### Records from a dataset
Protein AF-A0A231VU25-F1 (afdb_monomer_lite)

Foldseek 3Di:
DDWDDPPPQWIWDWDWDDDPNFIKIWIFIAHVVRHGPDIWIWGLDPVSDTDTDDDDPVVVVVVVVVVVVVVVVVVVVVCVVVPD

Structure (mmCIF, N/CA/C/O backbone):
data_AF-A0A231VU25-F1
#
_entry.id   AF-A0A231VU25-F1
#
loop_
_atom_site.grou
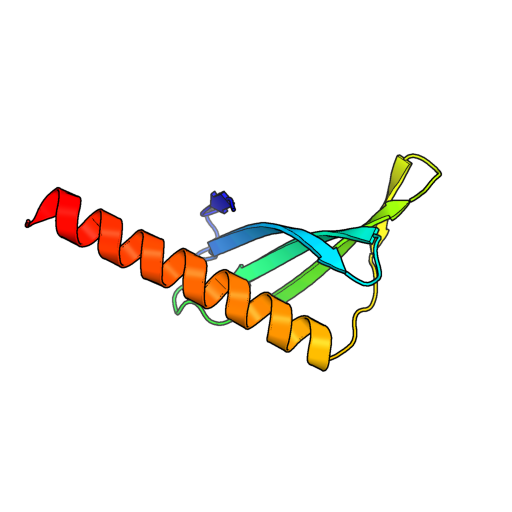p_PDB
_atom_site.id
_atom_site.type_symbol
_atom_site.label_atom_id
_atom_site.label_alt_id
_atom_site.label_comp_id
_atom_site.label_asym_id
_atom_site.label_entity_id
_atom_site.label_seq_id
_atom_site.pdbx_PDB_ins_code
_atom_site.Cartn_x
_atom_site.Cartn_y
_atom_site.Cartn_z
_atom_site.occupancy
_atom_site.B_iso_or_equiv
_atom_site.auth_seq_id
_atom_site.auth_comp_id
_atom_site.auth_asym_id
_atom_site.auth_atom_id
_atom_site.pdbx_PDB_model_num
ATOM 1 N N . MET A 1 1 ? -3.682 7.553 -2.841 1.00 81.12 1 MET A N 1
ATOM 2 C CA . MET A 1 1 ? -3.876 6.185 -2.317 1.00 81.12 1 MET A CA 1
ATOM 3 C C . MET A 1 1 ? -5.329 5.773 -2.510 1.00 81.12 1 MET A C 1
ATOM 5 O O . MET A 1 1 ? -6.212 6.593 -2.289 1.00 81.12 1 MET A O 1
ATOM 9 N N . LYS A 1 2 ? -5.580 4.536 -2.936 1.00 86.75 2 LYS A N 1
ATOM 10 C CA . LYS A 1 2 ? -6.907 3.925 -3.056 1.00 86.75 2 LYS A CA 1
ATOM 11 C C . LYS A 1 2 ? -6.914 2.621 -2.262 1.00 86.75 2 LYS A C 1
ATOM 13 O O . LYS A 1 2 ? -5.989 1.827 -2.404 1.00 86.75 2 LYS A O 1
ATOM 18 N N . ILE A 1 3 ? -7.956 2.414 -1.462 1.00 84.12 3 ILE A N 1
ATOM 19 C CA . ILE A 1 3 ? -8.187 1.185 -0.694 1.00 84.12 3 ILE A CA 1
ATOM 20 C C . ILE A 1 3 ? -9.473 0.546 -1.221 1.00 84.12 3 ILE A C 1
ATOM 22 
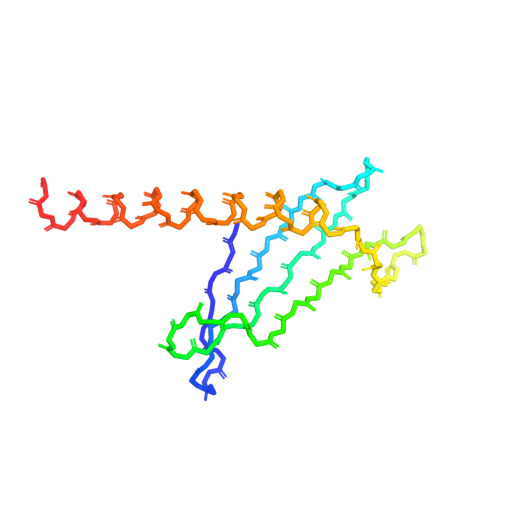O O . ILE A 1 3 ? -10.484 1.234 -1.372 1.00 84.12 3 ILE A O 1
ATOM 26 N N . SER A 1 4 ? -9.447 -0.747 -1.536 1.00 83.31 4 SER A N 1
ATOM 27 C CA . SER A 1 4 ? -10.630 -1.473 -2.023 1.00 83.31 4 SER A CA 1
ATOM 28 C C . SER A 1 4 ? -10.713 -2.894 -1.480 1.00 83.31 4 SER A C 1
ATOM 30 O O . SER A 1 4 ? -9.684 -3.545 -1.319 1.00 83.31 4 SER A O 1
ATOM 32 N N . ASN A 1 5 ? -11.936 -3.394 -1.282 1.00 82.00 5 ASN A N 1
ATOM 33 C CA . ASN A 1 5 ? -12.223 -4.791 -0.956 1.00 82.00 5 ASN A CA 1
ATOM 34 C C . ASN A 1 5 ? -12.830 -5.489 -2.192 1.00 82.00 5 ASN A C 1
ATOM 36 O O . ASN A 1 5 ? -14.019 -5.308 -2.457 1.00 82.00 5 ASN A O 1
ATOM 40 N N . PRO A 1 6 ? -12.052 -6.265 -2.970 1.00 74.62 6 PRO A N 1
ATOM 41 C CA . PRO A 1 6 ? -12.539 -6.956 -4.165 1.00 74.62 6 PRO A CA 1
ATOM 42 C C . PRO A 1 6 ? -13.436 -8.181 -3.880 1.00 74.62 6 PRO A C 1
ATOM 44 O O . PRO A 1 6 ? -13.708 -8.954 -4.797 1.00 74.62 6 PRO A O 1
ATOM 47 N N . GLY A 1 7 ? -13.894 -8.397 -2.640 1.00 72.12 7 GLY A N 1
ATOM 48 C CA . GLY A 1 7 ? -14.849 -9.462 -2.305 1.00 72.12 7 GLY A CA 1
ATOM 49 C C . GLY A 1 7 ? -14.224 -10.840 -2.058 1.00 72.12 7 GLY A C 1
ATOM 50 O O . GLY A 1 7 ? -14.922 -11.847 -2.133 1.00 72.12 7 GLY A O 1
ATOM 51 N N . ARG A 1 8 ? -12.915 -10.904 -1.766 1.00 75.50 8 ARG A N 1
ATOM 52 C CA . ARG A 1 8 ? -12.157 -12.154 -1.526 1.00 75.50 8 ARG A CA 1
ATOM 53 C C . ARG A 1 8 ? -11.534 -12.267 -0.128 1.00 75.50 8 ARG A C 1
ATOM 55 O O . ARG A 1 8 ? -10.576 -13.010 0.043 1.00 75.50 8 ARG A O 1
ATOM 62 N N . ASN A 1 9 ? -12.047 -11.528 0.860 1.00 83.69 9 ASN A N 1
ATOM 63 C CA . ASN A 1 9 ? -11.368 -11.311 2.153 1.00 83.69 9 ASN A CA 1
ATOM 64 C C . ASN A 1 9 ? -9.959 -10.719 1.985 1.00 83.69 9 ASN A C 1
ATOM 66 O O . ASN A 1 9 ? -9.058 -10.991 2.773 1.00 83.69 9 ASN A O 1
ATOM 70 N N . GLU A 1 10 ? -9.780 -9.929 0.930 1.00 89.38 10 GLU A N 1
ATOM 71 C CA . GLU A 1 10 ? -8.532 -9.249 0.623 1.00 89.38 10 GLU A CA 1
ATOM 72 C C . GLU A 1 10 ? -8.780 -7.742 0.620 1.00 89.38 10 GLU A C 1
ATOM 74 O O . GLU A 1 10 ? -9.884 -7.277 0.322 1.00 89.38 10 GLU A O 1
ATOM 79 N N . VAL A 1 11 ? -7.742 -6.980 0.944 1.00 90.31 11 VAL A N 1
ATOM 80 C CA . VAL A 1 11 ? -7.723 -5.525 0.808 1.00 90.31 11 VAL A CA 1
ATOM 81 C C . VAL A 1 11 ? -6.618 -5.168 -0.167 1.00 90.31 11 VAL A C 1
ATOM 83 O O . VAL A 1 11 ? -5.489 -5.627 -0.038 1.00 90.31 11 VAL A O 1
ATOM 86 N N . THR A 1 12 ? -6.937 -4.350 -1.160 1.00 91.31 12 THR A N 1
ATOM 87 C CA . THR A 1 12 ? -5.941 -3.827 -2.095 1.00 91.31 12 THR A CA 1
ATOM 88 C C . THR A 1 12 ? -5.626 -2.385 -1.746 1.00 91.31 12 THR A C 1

### AIM OF THE TASK
Quote, exactly and only, the lines from the first line of the data above through the line containing "ATOM 19 C CA". The pictures do not belong in it.

### ANSWER FOR THE TASK
Protein AF-A0A231VU25-F1 (afdb_monomer_lite)

Foldseek 3Di:
DDWDDPPPQWIWDWDWDDDPNFIKIWIFIAHVVRHGPDIWIWGLDPVSDTDTDDDDPVVVVVVVVVVVVVVVVVVVVVCVVVPD

Structure (mmCIF, N/CA/C/O backbone):
data_AF-A0A231VU25-F1
#
_entry.id   AF-A0A231VU25-F1
#
loop_
_atom_site.grou
p_PDB
_atom_site.id
_atom_site.type_symbol
_atom_site.label_atom_id
_atom_site.label_alt_id
_atom_site.label_comp_id
_atom_site.label_asym_id
_atom_site.label_entity_id
_atom_site.label_seq_id
_atom_site.pdbx_PDB_ins_code
_atom_site.Cartn_x
_atom_site.Cartn_y
_atom_site.Cartn_z
_atom_site.occupancy
_atom_site.B_iso_or_equiv
_atom_site.auth_seq_id
_atom_site.auth_comp_id
_atom_site.auth_asym_id
_atom_site.auth_atom_id
_atom_site.pdbx_PDB_model_num
ATOM 1 N N . MET A 1 1 ? -3.682 7.553 -2.841 1.00 81.12 1 MET A N 1
ATOM 2 C CA . MET A 1 1 ? -3.876 6.185 -2.317 1.00 81.12 1 MET A CA 1
ATOM 3 C C . MET A 1 1 ? -5.329 5.773 -2.510 1.00 81.12 1 MET A C 1
ATOM 5 O O . MET A 1 1 ? -6.212 6.593 -2.289 1.00 81.12 1 MET A O 1
ATOM 9 N N . LYS A 1 2 ? -5.580 4.536 -2.936 1.00 86.75 2 LYS A N 1
ATOM 10 C CA . LYS A 1 2 ? -6.907 3.925 -3.056 1.00 86.75 2 LYS A CA 1
ATOM 11 C C . LYS A 1 2 ? -6.914 2.621 -2.262 1.00 86.75 2 LYS A C 1
ATOM 13 O O . LYS A 1 2 ? -5.989 1.827 -2.404 1.00 86.75 2 LYS A O 1
ATOM 18 N N . ILE A 1 3 ? -7.956 2.414 -1.462 1.00 84.12 3 ILE A N 1
ATOM 19 C CA . ILE A 1 3 ? -8.187 1.185 -0.694 1.00 84.12 3 ILE A CA 1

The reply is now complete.